Items listed in a dataset:
--- START ---
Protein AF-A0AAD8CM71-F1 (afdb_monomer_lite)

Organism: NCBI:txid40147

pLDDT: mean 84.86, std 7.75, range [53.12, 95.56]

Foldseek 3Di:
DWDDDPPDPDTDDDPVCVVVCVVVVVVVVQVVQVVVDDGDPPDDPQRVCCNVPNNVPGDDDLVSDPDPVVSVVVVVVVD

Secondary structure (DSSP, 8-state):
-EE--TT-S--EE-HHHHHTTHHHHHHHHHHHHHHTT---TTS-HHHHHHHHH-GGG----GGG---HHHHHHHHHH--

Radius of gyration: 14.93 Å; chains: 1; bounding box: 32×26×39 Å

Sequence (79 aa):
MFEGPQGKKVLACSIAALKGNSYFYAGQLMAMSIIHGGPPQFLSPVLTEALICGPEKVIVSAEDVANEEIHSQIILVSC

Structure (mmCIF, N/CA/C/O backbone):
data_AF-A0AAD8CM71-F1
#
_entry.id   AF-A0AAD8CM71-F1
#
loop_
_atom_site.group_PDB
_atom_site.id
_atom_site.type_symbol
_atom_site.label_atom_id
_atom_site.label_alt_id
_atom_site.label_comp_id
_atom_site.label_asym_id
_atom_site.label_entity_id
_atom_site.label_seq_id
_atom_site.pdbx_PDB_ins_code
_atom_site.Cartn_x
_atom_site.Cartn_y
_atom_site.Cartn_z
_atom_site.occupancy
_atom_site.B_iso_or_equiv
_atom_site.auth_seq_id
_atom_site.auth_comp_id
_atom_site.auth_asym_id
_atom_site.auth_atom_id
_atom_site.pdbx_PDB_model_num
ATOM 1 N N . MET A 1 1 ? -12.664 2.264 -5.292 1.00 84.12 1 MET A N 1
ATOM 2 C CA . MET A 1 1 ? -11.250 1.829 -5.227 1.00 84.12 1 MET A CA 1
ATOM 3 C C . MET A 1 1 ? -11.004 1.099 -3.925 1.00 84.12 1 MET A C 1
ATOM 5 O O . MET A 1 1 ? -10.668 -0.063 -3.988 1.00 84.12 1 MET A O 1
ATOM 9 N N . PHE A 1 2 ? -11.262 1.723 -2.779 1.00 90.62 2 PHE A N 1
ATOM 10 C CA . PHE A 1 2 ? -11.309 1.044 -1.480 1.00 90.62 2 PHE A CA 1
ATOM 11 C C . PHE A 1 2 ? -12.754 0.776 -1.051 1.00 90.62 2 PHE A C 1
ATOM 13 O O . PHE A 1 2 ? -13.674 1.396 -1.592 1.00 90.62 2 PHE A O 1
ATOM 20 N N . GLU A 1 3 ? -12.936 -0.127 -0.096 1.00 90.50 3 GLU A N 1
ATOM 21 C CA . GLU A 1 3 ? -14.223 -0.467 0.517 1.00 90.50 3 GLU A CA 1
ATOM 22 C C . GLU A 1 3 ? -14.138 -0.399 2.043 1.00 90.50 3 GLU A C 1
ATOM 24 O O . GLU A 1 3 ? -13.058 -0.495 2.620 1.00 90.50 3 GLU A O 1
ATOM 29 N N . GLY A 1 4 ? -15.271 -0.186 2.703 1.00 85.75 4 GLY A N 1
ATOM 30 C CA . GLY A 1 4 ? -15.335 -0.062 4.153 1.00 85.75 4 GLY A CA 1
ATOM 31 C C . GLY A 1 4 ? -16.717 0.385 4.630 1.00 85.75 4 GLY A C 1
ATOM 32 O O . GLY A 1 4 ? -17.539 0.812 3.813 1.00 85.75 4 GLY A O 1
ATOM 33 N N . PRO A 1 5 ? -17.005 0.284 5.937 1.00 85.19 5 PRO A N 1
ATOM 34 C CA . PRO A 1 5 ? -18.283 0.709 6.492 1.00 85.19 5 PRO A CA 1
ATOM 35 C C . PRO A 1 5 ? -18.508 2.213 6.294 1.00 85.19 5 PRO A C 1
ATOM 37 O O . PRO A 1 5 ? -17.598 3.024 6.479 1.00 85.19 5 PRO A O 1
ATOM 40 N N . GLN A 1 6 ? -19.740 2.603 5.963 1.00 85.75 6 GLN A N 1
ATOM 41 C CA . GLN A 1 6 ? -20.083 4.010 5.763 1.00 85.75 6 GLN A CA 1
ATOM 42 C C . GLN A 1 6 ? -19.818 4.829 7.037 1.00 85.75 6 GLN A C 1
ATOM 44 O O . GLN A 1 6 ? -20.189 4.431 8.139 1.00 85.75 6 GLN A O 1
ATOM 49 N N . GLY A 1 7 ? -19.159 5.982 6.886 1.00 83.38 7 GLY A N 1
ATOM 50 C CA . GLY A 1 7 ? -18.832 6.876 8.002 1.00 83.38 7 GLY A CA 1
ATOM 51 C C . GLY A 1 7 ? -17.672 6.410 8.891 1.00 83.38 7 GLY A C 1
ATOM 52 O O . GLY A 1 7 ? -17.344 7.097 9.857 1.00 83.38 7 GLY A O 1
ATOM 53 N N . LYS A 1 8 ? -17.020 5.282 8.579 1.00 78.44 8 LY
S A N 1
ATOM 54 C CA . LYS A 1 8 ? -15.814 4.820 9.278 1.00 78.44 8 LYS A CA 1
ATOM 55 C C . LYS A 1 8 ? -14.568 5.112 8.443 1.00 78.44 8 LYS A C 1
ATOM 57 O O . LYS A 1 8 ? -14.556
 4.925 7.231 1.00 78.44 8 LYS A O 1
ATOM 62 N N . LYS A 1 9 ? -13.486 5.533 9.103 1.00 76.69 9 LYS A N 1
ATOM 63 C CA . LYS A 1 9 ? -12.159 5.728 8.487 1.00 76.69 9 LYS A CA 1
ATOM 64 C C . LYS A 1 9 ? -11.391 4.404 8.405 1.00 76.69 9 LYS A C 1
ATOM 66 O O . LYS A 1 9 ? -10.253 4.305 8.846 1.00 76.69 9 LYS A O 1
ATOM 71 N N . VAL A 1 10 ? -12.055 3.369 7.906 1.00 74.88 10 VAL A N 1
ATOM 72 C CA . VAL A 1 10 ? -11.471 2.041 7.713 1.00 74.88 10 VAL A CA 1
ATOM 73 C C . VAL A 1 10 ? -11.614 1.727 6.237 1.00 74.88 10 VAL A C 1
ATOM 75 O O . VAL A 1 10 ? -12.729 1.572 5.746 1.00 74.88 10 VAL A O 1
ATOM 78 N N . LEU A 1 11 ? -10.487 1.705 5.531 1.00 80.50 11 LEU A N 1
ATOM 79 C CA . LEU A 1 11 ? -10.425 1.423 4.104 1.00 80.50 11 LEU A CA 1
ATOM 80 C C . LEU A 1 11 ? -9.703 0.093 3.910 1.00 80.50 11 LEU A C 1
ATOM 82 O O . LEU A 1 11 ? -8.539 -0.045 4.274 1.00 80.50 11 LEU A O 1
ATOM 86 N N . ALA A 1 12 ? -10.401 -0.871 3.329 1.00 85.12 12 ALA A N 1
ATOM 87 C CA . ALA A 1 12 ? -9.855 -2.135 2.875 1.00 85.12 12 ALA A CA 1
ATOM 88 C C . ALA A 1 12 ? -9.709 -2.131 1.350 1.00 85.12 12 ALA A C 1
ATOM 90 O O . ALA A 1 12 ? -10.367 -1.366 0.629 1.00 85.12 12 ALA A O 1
--- END ---
--- START ---
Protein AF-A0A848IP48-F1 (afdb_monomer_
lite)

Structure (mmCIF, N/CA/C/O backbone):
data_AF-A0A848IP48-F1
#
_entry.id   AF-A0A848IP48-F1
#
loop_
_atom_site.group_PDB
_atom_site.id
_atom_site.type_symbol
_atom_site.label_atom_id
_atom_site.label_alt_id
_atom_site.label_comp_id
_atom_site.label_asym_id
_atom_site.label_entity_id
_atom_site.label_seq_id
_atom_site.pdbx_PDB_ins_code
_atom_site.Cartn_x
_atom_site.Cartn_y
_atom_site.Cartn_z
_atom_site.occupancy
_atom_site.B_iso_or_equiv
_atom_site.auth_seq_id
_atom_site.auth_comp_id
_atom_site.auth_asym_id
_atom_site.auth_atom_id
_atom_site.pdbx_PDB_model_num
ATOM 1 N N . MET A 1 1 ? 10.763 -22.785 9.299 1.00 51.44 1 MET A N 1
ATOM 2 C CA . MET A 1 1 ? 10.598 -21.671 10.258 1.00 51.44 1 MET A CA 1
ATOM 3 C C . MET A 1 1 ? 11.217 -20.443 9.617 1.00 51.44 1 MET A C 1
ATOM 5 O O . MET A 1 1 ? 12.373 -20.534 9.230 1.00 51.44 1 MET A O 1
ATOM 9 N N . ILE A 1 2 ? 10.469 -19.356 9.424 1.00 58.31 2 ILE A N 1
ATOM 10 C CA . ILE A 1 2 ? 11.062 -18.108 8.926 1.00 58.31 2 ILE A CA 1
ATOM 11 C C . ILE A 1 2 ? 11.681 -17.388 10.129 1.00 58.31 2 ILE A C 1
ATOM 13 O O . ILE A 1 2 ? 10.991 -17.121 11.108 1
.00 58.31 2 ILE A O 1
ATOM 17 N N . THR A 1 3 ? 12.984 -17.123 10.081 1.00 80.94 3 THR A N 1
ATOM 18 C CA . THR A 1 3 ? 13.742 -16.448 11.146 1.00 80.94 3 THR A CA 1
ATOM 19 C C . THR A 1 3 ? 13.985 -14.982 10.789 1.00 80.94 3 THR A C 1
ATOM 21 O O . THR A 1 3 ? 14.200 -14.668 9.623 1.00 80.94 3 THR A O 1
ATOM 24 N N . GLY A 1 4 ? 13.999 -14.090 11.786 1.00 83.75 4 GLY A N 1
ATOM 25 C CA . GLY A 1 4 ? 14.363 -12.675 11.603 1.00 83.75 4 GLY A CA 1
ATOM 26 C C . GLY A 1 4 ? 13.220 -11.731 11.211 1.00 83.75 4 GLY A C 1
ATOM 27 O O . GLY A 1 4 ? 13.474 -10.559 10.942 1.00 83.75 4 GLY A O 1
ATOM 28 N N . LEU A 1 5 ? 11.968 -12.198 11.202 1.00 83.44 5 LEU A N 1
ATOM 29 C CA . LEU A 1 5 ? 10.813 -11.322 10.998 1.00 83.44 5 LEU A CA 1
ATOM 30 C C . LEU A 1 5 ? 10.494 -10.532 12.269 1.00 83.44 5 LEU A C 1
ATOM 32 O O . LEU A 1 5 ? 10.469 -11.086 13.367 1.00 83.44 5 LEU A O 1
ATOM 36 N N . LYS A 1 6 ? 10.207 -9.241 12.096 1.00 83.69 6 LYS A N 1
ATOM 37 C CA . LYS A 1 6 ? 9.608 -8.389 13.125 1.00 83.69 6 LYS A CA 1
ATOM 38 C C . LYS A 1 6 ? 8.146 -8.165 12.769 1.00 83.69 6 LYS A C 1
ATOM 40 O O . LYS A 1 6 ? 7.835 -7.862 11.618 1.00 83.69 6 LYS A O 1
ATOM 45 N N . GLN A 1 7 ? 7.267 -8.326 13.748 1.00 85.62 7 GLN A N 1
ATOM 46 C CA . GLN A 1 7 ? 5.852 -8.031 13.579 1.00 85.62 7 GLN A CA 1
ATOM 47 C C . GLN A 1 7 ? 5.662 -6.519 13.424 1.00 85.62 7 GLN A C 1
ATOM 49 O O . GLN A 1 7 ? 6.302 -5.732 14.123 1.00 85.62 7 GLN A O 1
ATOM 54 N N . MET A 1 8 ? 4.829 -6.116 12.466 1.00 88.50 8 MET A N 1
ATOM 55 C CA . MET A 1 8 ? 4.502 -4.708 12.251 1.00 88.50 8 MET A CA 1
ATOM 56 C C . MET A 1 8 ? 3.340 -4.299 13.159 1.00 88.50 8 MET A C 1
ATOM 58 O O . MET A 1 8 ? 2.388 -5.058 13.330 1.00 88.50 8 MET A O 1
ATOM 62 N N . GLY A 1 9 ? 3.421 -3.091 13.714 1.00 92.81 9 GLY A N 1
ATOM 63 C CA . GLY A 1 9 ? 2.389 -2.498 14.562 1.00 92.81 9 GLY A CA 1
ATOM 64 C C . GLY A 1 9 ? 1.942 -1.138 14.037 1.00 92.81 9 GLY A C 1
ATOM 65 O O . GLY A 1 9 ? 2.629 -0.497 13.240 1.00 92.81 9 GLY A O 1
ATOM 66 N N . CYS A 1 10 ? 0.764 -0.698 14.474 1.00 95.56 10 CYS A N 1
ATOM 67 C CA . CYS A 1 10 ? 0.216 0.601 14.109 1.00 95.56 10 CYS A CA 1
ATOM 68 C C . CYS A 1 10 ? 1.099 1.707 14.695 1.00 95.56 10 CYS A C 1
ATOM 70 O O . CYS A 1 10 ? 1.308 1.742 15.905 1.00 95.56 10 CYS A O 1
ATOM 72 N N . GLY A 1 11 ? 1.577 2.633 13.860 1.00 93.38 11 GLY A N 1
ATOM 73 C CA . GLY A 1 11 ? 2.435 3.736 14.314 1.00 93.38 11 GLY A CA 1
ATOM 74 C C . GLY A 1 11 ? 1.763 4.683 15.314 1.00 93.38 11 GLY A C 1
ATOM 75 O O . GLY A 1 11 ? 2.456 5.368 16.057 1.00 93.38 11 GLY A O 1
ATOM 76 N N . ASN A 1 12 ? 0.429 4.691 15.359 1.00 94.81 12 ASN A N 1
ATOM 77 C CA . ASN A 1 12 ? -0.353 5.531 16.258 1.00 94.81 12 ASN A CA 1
--- END ---
--- START ---
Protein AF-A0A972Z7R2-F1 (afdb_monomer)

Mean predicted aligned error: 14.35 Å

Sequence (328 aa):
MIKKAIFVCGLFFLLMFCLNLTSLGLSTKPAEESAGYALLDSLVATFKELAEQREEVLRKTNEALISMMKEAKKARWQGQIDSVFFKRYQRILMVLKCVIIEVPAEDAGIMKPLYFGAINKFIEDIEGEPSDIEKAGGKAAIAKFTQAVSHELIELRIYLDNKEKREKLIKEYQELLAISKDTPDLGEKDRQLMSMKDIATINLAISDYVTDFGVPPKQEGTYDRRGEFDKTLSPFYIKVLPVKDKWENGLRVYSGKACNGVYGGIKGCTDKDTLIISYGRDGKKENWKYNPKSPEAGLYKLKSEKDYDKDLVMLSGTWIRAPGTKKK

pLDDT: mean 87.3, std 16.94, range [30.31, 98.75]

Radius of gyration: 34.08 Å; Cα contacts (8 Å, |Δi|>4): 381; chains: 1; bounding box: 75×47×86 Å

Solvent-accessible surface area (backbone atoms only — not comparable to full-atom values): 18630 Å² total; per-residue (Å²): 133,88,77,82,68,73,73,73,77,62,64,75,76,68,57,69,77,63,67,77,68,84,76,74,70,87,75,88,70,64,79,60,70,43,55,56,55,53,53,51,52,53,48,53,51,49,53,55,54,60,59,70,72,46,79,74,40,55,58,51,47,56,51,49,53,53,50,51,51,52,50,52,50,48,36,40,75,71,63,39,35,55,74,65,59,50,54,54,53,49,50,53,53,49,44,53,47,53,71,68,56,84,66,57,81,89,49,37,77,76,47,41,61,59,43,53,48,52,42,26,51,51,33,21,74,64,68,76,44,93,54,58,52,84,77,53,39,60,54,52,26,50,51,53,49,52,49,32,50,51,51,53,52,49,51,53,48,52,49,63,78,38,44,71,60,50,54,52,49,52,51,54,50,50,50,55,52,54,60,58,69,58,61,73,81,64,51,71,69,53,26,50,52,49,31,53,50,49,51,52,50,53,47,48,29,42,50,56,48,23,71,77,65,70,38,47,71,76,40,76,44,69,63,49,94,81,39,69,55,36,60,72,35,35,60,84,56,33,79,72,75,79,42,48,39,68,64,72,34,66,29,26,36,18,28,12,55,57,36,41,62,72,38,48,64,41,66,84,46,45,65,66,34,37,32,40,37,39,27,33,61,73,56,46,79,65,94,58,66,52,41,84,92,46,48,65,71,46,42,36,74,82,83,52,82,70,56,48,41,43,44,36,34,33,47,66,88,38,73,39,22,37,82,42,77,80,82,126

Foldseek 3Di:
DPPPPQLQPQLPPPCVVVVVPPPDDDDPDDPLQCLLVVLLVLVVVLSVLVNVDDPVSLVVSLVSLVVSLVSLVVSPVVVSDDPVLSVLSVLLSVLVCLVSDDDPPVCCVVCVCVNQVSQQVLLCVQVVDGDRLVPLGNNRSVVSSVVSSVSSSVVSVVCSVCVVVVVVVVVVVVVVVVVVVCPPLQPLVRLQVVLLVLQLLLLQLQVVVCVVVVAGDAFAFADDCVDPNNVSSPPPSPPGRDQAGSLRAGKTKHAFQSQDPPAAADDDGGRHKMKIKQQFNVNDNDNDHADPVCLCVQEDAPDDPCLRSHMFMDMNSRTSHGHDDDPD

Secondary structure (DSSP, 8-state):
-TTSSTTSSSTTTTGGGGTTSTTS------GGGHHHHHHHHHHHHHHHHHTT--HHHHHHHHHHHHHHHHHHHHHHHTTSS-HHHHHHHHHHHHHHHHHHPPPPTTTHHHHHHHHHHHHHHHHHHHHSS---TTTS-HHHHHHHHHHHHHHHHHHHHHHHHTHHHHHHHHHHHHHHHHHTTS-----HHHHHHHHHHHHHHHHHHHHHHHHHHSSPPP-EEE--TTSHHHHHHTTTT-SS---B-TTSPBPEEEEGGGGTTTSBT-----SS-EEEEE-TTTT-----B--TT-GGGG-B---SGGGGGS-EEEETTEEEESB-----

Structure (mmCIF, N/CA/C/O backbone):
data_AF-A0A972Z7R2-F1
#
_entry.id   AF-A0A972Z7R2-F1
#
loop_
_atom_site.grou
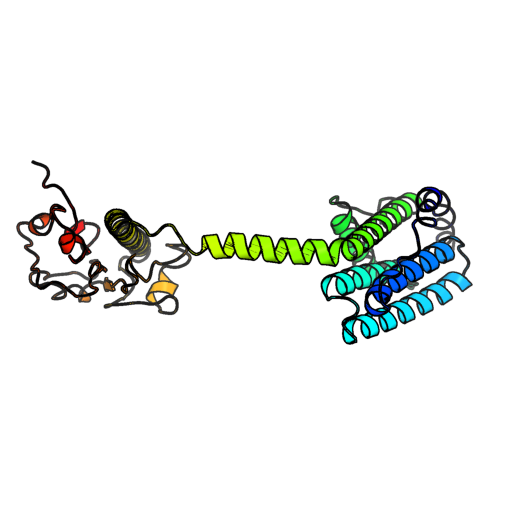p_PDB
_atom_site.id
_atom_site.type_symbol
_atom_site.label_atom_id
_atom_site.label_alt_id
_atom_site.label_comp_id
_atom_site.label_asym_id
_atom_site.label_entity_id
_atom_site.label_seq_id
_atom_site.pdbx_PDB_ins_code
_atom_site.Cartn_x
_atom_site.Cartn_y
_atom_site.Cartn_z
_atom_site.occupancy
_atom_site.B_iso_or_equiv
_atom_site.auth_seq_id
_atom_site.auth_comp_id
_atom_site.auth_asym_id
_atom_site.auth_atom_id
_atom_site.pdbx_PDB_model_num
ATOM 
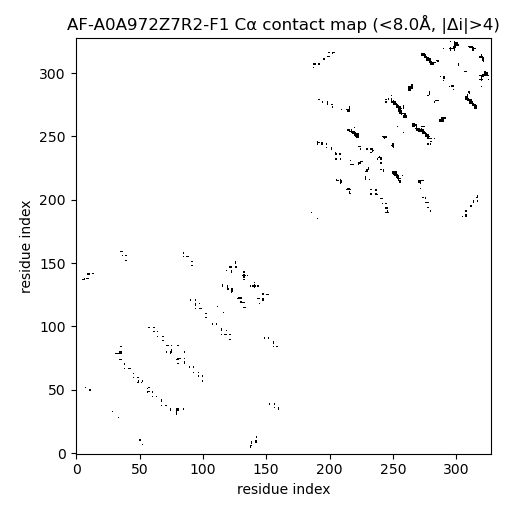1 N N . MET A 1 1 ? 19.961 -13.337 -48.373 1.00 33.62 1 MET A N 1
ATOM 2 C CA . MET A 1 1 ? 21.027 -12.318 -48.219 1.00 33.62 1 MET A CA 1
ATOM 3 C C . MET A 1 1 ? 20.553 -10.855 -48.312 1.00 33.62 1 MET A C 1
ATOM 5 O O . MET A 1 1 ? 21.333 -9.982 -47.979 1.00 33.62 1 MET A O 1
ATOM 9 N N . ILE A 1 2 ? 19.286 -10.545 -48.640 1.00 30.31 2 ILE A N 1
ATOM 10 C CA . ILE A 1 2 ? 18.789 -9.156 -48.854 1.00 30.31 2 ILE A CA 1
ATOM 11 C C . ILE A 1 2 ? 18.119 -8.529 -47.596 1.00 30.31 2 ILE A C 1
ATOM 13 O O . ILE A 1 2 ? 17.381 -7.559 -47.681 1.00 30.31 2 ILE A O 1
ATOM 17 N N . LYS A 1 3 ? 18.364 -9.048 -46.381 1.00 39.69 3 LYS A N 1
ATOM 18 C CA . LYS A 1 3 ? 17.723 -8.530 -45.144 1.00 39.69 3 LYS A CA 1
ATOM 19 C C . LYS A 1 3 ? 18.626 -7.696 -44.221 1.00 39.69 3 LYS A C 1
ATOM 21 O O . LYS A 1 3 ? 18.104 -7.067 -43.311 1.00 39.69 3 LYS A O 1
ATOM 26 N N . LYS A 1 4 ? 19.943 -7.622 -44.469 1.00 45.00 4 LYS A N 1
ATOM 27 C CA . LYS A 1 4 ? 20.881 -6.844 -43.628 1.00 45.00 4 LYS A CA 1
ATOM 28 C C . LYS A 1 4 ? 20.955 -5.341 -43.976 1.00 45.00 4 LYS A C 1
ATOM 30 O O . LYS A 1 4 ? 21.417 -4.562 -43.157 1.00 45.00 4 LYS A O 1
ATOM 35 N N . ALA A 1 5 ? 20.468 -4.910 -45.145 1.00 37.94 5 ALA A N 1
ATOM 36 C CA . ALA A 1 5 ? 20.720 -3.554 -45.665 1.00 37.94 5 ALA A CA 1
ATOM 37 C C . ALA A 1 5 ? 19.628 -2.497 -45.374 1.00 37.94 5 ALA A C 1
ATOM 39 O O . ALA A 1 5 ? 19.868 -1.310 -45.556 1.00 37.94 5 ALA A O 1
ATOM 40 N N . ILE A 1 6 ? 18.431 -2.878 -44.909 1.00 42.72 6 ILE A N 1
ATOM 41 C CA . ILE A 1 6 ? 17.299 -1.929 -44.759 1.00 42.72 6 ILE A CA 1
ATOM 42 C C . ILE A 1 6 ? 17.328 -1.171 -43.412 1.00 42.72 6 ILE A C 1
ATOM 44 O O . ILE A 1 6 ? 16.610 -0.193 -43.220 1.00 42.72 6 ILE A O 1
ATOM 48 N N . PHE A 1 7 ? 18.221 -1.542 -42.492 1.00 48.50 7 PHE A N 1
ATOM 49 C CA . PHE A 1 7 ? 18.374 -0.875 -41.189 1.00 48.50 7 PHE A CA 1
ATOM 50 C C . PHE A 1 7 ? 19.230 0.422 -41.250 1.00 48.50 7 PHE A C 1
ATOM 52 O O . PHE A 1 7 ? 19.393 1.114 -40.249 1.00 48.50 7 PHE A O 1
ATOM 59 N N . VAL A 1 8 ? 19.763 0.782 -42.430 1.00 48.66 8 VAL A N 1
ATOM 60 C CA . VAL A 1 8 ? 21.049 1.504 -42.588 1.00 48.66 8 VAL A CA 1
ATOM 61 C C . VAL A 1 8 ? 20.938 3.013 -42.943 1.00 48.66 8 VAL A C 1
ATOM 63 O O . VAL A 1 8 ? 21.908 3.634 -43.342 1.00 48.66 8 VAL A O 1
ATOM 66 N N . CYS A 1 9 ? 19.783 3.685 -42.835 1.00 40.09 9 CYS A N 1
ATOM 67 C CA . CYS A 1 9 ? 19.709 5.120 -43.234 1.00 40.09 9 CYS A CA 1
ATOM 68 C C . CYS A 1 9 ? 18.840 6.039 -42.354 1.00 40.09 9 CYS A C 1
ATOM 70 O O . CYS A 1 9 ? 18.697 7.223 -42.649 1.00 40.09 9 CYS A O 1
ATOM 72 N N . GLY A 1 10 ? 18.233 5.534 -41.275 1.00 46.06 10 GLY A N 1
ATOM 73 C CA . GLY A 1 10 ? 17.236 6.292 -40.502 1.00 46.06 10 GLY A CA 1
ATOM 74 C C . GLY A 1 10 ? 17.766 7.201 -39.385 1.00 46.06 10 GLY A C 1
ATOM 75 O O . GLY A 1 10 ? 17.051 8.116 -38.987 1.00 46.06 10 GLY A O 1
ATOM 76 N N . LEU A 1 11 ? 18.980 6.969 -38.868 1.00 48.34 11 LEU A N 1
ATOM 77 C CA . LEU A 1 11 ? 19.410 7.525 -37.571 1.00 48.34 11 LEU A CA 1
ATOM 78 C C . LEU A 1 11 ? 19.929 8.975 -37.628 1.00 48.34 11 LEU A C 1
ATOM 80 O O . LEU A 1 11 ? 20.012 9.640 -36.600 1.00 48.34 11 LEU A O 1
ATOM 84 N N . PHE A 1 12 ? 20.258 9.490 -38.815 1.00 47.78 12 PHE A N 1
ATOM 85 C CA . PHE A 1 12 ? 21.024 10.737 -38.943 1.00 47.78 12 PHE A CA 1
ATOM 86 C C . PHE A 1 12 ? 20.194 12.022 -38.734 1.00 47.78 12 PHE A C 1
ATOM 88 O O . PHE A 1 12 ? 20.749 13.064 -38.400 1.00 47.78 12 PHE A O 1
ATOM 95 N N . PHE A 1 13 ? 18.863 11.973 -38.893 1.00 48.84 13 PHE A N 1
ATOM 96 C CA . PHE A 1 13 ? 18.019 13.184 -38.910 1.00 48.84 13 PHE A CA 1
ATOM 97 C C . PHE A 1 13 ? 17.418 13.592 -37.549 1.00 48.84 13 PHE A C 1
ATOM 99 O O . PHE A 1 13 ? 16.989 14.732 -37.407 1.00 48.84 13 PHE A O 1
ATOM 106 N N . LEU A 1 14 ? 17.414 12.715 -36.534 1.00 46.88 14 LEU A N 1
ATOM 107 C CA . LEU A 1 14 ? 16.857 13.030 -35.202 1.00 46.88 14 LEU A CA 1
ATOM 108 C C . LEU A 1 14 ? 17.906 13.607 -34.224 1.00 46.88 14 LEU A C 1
--- END ---
EXERCISE OBJECTIVE
The response must hold only the lines above from the line with "ATOM 32 O O . LEU" through the line with "ATOM 37 C CA", each copied exactly, both ends kept.

OUTPUT FOR THIS TASK
ATOM 32 O O . LEU A 1 5 ? 10.469 -11.086 13.367 1.00 83.44 5 LEU A O 1
ATOM 36 N N . LYS A 1 6 ? 10.207 -9.241 12.096 1.00 83.69 6 LYS A N 1
ATOM 37 C CA . LYS A 1 6 ? 9.608 -8.389 13.125 1.00 83.69 6 LYS A CA 1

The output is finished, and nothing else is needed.